[The post is participating in Edward Copeland on Film’s John Williams blog-a-thon.]
One day in the summer of 1979, when I was not quite 13 years old, I opened a newspaper and learned not only that Star Wars was being re-released to theaters (ending a long drought — in those days there was no other way to see it), but that it would be preceded by a trailer for next year’s sequel, The Empire Strikes Back.
I fairly rocketed out of the bungalow, whooping and hollering, to spread the news. It was the first I’d heard that a sequel was in the works, and that the Star Wars oeuvre, which — can you imagine? — was all of two hours long, was about to be doubled.
The nine months between that August and the following May were the longest of my life. Beginning in February or so, desperate for crumbs — there was no TMZ or EW to keep me abreast of production news — I began cutting short my subway ride home from school each day, exiting at Woodhaven Boulevard to enter the Sam Goody music store that was there then, to see if they had the soundtrack album in stock yet. Invariably they didn’t and I’d walk the remaining mile and a half home.
…Until the day, a couple of dozen tries later, that they did have it in stock! I almost couldn’t believe it. I bought it and ran it home to play it. There, just as I expected, was the opening trumpet blast and fanfare, just as in the first movie (but was that a slight difference in instrumentation I heard? and oh! surprise! the fanfare now ends on a higher note than before). As I listened to the new but occasionally familiar music I scoured the liner notes for what information I could about the movie, which was still interminable weeks away. An asteroid field scene — cool! Jedi training! A city in the clouds! Hmm, “the effigy of Han Solo” — I didn’t like the sound of that (after I looked up the meaning of “effigy”).

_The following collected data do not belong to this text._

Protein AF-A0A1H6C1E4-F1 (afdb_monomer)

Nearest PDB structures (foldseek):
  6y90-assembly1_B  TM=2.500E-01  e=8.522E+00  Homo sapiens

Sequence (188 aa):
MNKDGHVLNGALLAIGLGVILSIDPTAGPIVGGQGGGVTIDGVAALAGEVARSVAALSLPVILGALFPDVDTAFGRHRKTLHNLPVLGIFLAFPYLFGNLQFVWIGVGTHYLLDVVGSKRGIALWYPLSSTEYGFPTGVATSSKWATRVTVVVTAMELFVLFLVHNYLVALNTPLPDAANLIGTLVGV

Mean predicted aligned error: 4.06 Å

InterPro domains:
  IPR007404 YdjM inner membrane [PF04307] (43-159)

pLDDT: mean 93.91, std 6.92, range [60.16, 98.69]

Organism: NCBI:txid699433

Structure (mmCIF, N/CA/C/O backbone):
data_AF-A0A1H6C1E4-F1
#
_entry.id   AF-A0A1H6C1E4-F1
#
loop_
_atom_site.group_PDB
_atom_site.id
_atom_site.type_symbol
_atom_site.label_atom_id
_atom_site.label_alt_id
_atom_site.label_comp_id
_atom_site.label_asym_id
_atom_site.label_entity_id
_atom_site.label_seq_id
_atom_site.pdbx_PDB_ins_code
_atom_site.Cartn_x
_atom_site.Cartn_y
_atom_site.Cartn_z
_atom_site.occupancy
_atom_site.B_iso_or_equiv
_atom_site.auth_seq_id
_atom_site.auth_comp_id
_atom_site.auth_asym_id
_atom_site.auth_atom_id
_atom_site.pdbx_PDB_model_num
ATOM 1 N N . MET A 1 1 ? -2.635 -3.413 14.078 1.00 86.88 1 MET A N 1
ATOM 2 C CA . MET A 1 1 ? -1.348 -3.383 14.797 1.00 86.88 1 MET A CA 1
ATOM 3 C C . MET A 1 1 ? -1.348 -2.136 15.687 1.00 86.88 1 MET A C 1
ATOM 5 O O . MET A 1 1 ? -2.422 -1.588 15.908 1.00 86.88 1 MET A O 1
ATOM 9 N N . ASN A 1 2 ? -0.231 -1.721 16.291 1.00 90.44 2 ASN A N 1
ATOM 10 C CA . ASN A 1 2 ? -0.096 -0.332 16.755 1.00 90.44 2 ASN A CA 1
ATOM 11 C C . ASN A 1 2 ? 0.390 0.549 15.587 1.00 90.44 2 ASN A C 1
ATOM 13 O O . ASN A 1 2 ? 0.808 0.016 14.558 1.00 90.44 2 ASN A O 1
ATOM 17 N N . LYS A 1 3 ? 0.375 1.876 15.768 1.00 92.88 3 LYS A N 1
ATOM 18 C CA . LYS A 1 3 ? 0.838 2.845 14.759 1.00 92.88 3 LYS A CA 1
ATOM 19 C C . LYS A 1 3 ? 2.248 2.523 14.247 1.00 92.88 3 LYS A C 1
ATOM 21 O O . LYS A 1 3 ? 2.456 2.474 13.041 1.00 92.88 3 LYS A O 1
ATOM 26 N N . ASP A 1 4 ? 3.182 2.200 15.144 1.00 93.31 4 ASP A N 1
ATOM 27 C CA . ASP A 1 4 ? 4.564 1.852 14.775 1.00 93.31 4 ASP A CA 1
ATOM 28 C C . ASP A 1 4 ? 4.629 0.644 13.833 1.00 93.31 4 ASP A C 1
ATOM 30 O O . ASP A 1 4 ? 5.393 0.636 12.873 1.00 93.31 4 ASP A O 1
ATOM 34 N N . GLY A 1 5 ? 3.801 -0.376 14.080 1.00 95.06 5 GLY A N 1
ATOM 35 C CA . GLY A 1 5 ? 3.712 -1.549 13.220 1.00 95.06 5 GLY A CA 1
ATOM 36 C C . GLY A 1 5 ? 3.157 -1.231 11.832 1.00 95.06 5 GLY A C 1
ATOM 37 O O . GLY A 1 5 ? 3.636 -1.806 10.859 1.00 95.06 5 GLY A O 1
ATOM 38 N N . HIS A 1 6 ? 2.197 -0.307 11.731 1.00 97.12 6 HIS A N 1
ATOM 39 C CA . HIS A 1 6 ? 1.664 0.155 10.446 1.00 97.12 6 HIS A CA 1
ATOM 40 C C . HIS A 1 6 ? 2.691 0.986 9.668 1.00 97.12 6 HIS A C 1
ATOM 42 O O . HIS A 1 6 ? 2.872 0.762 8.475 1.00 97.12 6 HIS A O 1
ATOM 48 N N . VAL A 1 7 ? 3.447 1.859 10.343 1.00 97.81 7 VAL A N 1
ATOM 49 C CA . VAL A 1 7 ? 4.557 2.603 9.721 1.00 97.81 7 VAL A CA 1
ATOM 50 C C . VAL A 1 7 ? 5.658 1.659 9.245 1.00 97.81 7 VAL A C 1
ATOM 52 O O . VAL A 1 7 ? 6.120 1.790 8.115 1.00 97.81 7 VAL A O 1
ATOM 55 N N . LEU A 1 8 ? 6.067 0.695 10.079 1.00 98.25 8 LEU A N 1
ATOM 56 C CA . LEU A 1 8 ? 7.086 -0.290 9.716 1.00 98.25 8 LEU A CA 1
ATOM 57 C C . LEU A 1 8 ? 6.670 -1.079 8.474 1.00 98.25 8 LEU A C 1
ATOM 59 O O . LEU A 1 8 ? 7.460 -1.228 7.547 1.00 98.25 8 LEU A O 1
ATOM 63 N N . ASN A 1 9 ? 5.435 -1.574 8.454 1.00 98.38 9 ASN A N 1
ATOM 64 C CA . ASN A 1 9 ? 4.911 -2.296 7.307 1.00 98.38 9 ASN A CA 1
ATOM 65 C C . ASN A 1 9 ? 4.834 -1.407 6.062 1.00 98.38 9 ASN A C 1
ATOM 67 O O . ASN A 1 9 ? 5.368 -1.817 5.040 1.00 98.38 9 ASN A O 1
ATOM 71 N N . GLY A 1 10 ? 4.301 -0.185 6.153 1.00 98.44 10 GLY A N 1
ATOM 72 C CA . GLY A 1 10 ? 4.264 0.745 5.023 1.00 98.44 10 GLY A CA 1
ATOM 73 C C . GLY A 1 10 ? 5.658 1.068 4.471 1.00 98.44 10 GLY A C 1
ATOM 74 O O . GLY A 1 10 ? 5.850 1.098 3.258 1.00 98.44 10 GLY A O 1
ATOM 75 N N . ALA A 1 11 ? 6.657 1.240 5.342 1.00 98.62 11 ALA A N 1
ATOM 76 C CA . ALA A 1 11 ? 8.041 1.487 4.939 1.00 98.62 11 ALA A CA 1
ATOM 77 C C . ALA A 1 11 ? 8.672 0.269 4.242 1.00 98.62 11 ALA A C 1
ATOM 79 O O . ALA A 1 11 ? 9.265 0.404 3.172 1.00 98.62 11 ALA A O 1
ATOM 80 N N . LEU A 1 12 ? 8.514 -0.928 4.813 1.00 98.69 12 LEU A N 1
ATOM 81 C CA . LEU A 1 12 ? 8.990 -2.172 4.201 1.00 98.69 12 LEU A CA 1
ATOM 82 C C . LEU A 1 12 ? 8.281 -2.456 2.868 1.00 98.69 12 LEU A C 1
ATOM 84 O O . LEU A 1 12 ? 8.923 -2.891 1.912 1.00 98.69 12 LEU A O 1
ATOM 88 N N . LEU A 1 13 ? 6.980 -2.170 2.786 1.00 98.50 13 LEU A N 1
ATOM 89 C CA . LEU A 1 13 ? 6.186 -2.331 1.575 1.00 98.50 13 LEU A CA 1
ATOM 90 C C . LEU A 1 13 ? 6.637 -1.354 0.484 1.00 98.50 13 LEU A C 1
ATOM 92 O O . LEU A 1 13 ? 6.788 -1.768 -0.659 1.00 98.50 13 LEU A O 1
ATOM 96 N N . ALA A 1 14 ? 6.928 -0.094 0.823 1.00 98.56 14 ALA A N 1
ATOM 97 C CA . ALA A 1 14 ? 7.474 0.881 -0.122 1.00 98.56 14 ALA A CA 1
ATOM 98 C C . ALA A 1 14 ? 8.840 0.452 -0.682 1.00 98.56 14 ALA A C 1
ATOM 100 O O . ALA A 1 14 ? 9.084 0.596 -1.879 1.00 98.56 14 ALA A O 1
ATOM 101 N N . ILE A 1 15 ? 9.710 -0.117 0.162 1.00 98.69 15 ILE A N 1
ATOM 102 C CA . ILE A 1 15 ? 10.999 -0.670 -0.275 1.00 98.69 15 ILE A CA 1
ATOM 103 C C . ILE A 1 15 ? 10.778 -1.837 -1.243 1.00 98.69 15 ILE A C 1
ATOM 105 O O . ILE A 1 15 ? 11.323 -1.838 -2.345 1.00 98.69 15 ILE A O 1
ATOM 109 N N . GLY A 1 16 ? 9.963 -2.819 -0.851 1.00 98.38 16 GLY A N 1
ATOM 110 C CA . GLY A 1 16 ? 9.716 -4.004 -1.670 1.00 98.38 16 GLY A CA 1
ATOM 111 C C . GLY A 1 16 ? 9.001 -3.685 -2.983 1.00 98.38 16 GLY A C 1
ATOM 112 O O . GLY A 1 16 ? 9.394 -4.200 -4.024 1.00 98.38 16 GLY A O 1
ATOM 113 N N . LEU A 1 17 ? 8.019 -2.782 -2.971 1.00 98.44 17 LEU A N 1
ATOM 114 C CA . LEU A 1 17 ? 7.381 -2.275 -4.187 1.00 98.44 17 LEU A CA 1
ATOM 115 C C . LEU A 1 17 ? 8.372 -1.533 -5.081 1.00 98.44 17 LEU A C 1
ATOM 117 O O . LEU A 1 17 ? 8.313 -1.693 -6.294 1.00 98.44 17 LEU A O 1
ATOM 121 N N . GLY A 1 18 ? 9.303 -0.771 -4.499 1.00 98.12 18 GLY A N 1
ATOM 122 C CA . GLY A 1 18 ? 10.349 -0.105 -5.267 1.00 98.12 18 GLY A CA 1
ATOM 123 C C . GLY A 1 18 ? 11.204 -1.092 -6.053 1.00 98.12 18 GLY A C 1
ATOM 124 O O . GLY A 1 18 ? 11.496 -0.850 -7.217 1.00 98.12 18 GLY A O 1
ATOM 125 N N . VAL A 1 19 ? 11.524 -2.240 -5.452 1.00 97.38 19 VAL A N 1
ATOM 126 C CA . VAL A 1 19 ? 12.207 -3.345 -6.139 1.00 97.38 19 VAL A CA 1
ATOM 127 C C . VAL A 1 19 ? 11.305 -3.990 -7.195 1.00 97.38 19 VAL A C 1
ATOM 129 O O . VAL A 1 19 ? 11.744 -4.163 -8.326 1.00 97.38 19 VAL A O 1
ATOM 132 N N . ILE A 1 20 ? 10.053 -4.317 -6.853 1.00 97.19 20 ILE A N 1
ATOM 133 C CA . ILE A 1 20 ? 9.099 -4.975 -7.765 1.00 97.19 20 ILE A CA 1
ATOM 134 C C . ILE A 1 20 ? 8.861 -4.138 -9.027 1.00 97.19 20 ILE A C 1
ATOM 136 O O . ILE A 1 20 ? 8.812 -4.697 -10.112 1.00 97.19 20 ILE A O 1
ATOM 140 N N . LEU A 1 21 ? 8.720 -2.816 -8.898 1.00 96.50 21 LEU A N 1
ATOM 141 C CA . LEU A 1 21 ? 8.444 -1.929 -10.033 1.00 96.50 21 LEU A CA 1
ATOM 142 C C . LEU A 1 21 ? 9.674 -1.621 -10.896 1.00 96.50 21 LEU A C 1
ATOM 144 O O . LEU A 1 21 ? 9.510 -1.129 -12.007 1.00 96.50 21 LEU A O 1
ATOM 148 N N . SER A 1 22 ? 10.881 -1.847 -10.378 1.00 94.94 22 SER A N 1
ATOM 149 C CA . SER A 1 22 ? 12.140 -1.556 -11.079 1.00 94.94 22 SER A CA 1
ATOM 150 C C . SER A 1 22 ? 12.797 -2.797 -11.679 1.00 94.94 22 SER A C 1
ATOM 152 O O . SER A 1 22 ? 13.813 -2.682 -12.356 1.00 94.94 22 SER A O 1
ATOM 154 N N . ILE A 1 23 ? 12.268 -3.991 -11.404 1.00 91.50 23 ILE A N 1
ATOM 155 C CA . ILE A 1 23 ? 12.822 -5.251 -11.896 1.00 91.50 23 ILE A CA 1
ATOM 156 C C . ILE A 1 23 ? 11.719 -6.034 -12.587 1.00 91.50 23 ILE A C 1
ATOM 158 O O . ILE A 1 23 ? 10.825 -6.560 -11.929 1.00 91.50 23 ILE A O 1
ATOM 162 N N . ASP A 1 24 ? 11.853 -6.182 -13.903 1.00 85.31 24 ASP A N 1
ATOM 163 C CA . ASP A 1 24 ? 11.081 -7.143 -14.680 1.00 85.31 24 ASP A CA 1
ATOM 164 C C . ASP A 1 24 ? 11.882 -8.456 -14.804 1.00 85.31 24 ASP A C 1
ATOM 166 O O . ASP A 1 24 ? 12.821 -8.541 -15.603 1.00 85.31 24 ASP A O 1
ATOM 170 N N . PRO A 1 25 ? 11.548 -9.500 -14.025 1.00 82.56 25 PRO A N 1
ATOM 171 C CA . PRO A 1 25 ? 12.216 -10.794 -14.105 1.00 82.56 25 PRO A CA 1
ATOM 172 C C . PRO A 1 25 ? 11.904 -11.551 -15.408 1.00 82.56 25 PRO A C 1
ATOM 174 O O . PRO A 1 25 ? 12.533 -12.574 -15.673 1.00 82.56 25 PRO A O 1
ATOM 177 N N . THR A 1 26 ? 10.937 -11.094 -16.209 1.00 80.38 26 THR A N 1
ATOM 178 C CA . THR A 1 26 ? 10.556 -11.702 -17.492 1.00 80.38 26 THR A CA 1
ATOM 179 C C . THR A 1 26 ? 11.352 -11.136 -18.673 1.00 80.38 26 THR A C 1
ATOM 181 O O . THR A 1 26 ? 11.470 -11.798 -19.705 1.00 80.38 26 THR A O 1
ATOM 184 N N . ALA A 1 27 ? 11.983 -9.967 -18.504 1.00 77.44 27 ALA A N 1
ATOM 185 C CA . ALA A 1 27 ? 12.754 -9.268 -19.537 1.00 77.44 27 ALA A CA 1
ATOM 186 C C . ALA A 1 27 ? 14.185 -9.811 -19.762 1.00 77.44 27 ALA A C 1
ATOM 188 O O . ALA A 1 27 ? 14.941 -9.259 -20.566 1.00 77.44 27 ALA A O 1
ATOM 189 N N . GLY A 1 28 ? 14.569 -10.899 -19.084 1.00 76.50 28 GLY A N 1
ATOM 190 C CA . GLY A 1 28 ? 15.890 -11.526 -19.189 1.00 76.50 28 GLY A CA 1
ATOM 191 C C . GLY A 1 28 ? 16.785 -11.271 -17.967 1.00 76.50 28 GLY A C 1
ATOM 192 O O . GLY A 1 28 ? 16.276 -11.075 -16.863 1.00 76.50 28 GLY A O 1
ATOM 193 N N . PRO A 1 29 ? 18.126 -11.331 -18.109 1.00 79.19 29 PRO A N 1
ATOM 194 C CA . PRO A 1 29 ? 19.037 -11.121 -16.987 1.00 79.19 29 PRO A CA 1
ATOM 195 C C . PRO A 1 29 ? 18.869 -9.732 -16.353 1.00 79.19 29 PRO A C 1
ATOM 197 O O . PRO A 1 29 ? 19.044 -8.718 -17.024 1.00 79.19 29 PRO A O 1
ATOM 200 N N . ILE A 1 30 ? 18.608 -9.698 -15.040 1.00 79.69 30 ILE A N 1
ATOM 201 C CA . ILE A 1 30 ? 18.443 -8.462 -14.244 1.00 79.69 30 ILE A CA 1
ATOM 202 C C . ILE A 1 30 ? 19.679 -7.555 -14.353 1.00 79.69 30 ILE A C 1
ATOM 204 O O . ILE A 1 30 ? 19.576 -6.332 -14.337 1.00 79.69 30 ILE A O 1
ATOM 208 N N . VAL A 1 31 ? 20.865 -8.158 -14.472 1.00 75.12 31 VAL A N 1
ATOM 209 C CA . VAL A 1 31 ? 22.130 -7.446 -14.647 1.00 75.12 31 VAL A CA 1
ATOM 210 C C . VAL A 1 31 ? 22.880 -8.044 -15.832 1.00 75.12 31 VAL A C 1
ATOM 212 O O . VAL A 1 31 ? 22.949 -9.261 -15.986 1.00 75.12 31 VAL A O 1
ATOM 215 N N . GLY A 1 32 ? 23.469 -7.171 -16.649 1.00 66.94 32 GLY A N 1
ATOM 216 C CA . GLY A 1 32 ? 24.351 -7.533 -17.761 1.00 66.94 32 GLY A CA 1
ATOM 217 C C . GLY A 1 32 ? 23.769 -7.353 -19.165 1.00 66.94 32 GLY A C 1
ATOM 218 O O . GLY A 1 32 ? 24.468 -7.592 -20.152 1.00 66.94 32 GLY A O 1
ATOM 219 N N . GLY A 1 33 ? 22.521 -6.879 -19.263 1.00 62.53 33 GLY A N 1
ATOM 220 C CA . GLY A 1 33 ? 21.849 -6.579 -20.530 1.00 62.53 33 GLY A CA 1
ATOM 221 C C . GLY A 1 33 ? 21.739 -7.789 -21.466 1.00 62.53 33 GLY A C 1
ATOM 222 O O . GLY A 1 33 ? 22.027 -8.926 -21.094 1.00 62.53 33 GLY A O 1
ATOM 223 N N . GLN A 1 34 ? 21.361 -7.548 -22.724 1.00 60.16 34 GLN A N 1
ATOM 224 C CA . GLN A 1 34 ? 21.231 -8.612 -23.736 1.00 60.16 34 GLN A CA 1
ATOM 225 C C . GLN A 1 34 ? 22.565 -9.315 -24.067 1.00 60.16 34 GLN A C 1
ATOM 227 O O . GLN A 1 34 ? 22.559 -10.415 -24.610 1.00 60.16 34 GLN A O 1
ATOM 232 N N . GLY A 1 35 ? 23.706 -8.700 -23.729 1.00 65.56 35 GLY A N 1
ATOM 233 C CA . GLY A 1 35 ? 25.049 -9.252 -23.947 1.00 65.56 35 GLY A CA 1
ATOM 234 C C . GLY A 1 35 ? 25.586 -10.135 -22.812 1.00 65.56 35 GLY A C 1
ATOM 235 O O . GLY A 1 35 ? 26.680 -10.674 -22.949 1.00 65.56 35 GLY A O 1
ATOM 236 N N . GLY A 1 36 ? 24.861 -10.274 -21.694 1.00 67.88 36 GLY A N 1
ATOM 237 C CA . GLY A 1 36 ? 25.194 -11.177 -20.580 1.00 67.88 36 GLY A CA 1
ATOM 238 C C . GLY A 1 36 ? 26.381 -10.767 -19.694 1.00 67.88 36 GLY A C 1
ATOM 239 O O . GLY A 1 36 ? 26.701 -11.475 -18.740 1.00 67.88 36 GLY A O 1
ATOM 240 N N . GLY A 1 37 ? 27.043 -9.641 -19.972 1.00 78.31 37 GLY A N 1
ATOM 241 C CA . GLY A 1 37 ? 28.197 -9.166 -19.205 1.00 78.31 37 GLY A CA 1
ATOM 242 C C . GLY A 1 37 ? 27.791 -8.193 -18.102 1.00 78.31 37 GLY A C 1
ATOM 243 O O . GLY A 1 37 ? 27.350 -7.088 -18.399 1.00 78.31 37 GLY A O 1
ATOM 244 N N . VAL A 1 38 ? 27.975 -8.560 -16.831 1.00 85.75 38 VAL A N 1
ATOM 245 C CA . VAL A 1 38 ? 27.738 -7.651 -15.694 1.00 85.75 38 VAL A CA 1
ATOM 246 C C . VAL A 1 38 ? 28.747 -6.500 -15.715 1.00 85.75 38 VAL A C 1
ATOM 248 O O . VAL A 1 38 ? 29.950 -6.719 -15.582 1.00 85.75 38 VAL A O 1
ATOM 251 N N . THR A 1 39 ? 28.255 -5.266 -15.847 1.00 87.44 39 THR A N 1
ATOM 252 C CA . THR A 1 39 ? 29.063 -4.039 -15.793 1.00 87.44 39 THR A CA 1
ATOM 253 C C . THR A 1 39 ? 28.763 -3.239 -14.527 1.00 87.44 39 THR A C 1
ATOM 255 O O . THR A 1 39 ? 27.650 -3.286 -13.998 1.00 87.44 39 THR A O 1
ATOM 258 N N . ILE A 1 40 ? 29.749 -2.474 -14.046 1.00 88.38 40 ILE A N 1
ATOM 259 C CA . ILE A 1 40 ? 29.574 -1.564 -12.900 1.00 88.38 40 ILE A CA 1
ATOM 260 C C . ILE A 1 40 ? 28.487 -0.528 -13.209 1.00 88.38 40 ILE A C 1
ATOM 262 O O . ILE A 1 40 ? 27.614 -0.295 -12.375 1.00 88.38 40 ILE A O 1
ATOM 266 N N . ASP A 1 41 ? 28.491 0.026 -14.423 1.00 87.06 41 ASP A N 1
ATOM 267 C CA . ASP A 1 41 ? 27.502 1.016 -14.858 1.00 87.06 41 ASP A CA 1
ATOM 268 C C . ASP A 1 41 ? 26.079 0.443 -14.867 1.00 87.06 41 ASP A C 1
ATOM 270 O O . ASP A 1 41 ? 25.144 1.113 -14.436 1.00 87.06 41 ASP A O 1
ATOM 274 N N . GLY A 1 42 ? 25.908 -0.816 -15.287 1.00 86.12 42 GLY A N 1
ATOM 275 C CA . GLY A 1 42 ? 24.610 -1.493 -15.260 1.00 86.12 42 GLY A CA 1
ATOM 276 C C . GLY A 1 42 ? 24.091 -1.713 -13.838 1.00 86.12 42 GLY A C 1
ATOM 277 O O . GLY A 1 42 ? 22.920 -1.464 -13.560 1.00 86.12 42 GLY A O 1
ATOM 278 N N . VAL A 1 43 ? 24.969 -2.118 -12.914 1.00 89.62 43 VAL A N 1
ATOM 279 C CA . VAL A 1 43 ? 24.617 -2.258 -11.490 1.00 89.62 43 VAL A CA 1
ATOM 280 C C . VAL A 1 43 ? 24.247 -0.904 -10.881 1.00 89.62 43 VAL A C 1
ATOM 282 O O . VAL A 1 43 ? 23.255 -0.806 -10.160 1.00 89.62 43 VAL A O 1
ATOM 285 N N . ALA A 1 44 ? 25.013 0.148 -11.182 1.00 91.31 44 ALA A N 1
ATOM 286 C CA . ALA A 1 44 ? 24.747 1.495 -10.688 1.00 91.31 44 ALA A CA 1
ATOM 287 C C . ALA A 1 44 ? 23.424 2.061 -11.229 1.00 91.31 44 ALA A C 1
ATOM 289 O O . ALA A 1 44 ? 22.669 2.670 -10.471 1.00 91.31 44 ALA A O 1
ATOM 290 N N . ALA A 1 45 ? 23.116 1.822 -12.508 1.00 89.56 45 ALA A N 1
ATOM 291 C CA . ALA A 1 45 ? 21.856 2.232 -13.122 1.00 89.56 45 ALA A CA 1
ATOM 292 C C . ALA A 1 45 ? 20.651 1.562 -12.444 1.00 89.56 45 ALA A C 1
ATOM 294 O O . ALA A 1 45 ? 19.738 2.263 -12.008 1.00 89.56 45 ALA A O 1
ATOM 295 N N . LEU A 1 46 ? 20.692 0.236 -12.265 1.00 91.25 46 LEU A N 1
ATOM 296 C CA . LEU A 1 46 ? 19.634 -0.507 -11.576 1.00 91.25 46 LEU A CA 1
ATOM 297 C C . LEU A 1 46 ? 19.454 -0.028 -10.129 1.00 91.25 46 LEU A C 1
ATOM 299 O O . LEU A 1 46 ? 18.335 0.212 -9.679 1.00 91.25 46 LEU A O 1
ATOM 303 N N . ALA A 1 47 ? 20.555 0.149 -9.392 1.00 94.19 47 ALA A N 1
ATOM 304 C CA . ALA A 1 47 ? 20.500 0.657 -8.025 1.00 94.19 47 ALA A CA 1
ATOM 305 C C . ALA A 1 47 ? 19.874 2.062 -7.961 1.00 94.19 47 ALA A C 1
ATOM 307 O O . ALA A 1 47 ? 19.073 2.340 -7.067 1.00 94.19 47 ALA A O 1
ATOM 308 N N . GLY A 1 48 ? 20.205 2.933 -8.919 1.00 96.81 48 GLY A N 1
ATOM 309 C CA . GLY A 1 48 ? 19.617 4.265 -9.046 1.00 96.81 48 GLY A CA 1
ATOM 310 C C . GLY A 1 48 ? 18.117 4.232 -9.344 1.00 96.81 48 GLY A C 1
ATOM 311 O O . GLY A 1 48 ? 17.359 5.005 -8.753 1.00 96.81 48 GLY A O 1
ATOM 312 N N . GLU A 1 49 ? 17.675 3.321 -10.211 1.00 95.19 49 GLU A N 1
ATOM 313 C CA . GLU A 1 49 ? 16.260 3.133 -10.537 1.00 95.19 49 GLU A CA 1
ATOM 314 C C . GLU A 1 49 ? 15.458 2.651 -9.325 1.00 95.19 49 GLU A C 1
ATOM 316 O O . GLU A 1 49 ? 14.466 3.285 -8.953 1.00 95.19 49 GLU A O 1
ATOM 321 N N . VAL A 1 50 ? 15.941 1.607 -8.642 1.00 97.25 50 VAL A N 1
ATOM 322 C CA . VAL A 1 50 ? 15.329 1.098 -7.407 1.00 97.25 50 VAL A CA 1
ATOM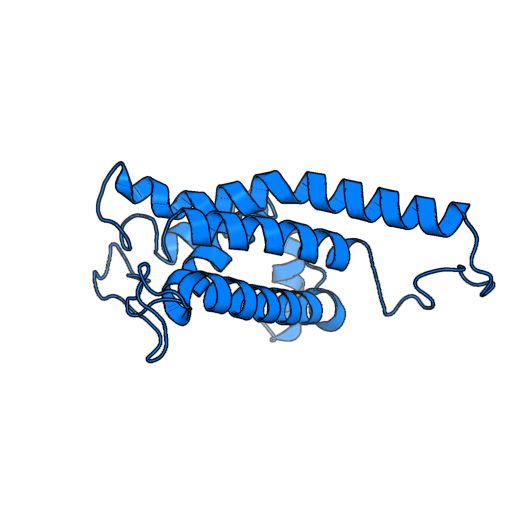 323 C C . VAL A 1 50 ? 15.271 2.204 -6.355 1.00 97.25 50 VAL A C 1
ATOM 325 O O . VAL A 1 50 ? 14.216 2.438 -5.770 1.00 97.25 50 VAL A O 1
ATOM 328 N N . ALA A 1 51 ? 16.366 2.937 -6.129 1.00 98.12 51 ALA A N 1
ATOM 329 C CA . ALA A 1 51 ? 16.400 4.018 -5.143 1.00 98.12 51 ALA A CA 1
ATOM 330 C C . ALA A 1 51 ? 15.377 5.121 -5.455 1.00 98.12 51 ALA A C 1
ATOM 332 O O . ALA A 1 51 ? 14.662 5.582 -4.560 1.00 98.12 51 ALA A O 1
ATOM 333 N N . ARG A 1 52 ? 15.263 5.518 -6.729 1.00 98.25 52 ARG A N 1
ATOM 334 C CA . ARG A 1 52 ? 14.254 6.482 -7.184 1.00 98.25 52 ARG A CA 1
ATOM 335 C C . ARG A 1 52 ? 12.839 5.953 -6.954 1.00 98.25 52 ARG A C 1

The new Imperial March was impressive, of course. Princess Leia’s new theme was pretty, but it left me without the profound sense of yearning that the concert version of her original theme gave me three years earlier. Unable to visualize the on-screen action yet, I found much of the album a lot less listenable than my trusty old Star Wars LP’s, but I did play the more thrilling pieces to death — “The Asteroid Field” and “Hyperspace.”
Honestly, I don’t know if I would have made it those last few weeks before the movie’s premiere if it hadn’t been for John Williams’ music to tide me over. Now, oddly, decades later, my boys walk around the house humming the same John Williams tunes that I once did — with a few notable additions, such as his “Duel of the Fates,” a composition whose musical qualities are conspicuously out of proportion to the caliber of the movie it appears in.
But that’s always been true. The presence of a John Williams score in a bad movie can elevate it to watchability, even respectability. In a decent movie, his music is still usually the best thing about it. (I’m looking at you, Superman. And where would Close Encounters have been without him?) And even when a great movie has a John Williams score, long after one’s appetite for watching the movie has flagged, it’s the music that it’s possible to enjoy over and over without limit.